A MARGARITA E O CEBOLINHA

Para o meu neto Daniel

Era uma vez uma Margarita que se viu, de repente, fora do canteiro de flores silvestres. Caminhava assustada pelo bosque, quando se deparou com uma plantação de cebolas.

O olor desprendido daquelas cebolas a embriagou. Ela ficou sem pernas para prosseguir suas passadas.

Olhou ao redor e percebeu que estava sendo observada. Procurou descobrir de onde vinha aquele olhar. Havia cebolas de vários tons de branco. Sob o sol, elas estavam protegidas por uma casca amarelada e seca. Assim, não dava para a Margarita descobrir o olhar pressentido, até que avistou uma cebolinha ainda tenra.
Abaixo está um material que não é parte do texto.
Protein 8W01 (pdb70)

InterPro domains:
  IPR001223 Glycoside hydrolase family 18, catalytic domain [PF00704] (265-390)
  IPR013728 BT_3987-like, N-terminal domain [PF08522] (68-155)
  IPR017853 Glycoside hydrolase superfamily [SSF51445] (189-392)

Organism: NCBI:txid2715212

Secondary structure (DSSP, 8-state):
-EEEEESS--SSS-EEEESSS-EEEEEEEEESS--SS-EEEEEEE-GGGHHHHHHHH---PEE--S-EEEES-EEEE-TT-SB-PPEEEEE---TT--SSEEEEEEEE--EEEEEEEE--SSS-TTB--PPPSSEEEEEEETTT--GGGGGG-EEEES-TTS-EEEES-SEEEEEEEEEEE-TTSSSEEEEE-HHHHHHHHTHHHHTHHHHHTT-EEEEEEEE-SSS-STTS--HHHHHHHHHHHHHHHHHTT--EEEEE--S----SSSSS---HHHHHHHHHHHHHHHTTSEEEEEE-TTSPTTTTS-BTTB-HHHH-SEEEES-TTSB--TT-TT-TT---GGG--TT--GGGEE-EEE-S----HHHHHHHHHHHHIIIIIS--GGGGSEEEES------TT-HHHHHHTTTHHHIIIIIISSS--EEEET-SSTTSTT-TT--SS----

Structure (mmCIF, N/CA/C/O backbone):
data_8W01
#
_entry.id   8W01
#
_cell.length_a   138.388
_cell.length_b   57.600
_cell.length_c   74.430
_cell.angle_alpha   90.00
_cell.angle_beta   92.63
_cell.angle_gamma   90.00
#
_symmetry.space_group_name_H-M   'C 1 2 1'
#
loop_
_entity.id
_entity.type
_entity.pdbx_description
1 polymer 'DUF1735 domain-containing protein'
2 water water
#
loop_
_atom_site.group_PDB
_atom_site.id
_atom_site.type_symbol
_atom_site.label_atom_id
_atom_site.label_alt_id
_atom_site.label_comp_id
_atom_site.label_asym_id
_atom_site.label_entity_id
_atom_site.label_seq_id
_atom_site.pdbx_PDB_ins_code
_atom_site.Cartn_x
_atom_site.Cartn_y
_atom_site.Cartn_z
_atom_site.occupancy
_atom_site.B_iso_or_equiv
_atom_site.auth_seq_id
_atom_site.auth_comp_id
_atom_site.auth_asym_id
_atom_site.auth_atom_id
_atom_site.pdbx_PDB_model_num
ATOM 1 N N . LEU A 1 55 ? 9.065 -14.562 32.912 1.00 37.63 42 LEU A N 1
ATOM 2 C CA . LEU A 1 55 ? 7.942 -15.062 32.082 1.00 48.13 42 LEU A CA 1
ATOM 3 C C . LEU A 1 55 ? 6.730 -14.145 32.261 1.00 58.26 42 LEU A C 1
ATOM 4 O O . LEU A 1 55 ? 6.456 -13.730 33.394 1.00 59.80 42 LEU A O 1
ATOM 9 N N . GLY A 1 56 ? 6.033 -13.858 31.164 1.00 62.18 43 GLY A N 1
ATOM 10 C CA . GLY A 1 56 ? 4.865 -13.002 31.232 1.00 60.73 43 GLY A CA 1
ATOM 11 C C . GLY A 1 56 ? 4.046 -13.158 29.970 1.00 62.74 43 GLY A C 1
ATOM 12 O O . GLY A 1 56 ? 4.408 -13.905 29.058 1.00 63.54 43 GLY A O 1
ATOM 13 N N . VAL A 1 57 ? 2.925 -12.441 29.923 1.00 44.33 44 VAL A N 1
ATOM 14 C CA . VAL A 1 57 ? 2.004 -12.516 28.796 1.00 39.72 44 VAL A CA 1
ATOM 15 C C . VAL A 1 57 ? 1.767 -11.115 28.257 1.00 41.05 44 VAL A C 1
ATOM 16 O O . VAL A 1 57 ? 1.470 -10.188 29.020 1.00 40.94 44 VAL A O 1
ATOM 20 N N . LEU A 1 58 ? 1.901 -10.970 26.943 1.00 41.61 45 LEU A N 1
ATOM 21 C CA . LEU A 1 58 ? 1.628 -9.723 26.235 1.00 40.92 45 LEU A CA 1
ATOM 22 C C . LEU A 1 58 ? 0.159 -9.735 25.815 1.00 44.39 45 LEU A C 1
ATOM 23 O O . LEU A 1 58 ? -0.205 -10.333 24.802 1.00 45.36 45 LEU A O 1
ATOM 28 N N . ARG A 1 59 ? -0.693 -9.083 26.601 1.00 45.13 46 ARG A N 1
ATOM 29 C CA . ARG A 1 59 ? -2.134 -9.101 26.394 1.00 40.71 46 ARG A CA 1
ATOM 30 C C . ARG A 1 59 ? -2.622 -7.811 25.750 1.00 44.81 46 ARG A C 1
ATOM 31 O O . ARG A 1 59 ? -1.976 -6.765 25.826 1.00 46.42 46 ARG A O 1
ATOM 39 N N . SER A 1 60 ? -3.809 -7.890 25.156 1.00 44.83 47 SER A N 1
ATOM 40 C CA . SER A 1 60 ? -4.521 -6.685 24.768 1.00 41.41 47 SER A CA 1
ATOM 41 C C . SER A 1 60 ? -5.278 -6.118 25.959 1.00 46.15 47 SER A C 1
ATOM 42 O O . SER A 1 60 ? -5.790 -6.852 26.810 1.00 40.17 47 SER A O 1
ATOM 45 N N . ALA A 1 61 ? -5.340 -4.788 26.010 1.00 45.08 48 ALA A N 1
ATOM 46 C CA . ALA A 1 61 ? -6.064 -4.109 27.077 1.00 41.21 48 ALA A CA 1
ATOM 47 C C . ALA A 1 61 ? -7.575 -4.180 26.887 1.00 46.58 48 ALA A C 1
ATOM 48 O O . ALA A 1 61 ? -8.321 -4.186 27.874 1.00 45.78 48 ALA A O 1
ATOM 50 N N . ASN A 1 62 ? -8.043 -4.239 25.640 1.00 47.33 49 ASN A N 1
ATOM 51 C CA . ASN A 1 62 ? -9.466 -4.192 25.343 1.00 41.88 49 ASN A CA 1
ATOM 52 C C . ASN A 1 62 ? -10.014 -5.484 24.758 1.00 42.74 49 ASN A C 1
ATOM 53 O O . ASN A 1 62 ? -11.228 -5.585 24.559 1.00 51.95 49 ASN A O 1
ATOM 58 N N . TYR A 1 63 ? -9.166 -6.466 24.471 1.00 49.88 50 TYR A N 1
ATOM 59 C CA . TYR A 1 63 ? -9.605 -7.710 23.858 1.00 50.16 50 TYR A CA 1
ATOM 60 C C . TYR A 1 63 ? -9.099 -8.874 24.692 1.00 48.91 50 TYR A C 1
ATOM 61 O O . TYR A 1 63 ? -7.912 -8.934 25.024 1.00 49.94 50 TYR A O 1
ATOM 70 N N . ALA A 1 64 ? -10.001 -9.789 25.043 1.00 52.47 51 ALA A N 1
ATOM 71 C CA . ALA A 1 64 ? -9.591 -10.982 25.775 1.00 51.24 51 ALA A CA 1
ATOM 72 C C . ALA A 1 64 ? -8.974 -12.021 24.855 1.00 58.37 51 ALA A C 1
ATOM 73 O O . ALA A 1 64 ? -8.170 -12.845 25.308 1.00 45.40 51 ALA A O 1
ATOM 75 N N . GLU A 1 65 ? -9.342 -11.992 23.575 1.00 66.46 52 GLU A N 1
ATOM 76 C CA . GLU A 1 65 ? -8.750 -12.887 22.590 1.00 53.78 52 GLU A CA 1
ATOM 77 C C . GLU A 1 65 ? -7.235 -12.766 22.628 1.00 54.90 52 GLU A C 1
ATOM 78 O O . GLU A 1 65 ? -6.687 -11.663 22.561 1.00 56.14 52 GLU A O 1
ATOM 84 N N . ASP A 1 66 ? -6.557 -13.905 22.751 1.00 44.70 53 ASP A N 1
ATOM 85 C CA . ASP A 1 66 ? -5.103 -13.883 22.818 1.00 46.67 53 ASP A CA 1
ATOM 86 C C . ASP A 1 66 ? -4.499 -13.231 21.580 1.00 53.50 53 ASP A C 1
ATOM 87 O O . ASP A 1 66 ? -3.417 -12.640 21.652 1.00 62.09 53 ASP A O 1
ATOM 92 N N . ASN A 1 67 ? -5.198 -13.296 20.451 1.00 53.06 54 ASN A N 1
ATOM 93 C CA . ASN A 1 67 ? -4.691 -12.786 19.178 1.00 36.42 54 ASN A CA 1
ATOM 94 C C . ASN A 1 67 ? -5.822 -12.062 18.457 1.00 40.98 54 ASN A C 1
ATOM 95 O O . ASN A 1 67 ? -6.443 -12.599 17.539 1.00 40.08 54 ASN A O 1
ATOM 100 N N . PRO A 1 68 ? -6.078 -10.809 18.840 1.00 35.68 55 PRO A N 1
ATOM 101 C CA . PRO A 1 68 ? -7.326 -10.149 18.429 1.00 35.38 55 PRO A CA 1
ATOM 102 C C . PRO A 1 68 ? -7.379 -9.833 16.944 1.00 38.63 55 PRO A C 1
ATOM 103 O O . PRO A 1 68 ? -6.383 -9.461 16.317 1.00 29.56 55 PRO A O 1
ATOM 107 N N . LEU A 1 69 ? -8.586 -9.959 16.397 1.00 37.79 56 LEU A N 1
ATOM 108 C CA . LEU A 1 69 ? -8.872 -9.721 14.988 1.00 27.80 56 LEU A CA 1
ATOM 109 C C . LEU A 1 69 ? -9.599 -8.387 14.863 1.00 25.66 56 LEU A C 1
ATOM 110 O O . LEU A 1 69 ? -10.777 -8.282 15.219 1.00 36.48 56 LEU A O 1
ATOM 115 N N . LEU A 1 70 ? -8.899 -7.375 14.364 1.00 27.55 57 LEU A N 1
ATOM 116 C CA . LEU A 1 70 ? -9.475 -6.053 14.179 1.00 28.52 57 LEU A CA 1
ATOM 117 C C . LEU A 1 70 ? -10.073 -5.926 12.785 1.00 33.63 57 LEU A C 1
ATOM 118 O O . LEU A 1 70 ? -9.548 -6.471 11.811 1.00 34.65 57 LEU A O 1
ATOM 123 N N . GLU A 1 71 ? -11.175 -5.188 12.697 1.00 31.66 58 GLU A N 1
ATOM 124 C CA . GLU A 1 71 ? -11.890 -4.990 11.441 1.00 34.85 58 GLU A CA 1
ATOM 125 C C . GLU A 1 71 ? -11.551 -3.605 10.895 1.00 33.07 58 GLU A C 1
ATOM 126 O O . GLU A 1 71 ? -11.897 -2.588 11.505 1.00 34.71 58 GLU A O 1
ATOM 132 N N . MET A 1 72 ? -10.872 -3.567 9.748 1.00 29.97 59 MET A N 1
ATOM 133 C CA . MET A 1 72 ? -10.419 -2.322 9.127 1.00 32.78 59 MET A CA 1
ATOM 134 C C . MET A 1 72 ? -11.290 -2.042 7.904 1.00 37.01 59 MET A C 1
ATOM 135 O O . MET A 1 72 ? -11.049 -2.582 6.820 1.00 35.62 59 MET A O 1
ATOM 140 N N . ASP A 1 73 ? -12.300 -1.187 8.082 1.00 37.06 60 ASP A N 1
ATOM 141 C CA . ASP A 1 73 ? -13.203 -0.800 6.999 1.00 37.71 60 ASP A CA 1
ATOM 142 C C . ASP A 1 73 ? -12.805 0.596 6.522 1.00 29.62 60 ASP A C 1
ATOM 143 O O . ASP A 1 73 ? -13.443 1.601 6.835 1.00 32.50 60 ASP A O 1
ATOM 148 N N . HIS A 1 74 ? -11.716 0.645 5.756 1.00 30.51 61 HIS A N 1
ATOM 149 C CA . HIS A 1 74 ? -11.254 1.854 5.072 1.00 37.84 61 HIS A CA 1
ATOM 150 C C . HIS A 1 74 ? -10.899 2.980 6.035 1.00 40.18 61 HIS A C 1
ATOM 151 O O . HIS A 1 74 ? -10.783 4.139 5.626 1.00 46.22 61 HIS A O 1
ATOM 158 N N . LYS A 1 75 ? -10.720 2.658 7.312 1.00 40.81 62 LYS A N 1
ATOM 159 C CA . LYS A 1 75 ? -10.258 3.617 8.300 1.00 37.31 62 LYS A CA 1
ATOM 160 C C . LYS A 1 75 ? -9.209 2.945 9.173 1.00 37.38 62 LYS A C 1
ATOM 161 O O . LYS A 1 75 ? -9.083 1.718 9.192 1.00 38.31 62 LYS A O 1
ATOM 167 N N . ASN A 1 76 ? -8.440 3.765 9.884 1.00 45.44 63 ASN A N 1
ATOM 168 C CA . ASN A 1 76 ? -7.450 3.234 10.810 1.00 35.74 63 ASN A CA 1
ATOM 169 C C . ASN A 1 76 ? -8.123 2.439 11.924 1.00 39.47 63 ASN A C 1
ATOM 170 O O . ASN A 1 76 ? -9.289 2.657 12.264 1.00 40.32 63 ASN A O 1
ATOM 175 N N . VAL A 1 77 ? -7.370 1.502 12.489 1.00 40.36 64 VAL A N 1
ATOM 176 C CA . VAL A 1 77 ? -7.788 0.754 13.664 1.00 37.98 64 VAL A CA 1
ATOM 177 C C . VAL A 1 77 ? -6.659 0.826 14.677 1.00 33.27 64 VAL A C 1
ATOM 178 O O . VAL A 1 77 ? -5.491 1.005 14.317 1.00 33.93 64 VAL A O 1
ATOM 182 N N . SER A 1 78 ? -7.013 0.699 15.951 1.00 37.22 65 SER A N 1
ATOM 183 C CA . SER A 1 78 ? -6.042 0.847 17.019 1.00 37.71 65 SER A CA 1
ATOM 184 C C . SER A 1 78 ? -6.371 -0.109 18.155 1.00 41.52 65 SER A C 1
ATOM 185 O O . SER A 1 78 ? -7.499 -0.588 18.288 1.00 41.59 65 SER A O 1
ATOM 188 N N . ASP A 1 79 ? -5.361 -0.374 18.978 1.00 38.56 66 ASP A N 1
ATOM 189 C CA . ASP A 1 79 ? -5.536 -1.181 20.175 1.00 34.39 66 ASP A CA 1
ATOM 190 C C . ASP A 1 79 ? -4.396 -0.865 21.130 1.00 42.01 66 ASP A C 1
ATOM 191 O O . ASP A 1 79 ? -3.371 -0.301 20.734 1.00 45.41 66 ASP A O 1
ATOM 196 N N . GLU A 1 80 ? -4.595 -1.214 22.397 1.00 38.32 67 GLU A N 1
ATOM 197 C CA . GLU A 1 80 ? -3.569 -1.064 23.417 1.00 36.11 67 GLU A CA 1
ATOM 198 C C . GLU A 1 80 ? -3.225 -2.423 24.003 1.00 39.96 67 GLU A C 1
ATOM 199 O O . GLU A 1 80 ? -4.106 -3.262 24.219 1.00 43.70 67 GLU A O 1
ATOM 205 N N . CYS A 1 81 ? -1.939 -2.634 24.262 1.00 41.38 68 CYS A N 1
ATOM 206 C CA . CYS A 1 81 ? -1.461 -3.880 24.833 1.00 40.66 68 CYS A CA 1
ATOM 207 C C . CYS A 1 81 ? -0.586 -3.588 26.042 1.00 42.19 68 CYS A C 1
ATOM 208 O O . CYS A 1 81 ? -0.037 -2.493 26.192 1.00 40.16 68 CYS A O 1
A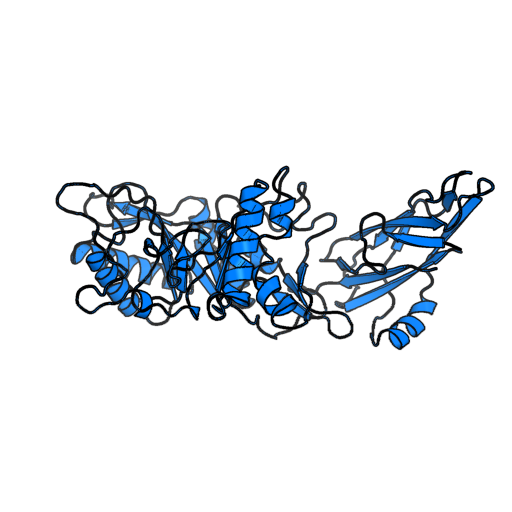TOM 211 N N . MET A 1 82 ? -0.451 -4.598 26.897 1.00 36.03 69 MET A N 1
ATOM 212 C CA . MET A 1 82 ? 0.336 -4.489 28.115 1.00 39.81 69 MET A CA 1
ATOM 213 C C . MET A 1 82 ? 0.963 -5.843 28.408 1.00 40.82 69 MET A C 1
ATOM 214 O O . MET A 1 82 ? 0.564 -6.870 27.853 1.00 42.08 69 MET A O 1
ATOM 219 N N . LEU A 1 83 ? 1.952 -5.837 29.296 1.00 43.22 70 LEU A N 1
ATOM 220 C CA . LEU A 1 83 ? 2.641 -7.048 29.721 1.00 38.63 70 LEU A CA 1
ATOM 221 C C . LEU A 1 83 ? 2.182 -7.425 31.122 1.00 47.62 70 LEU A C 1
ATOM 222 O O . LEU A 1 83 ? 2.207 -6.593 32.035 1.00 43.20 70 LEU A O 1
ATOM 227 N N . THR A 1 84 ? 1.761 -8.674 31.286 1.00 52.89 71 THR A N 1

Era um cebolinha macho. O cebolinha a olhava embevecido, com dois olhinhos verdes, próximos um do outro.

A Margarita correspondeu o olhar, curiosa. Ai, que olhinhos lindos! Pensou.

Ao tentar se aproximar percebeu que estava enraizada. Espichou o mais que pôde e conseguiu chegar perto o suficiente para puxar conversa:

— Por que você fica aí, encoberto com essa casquinha seca?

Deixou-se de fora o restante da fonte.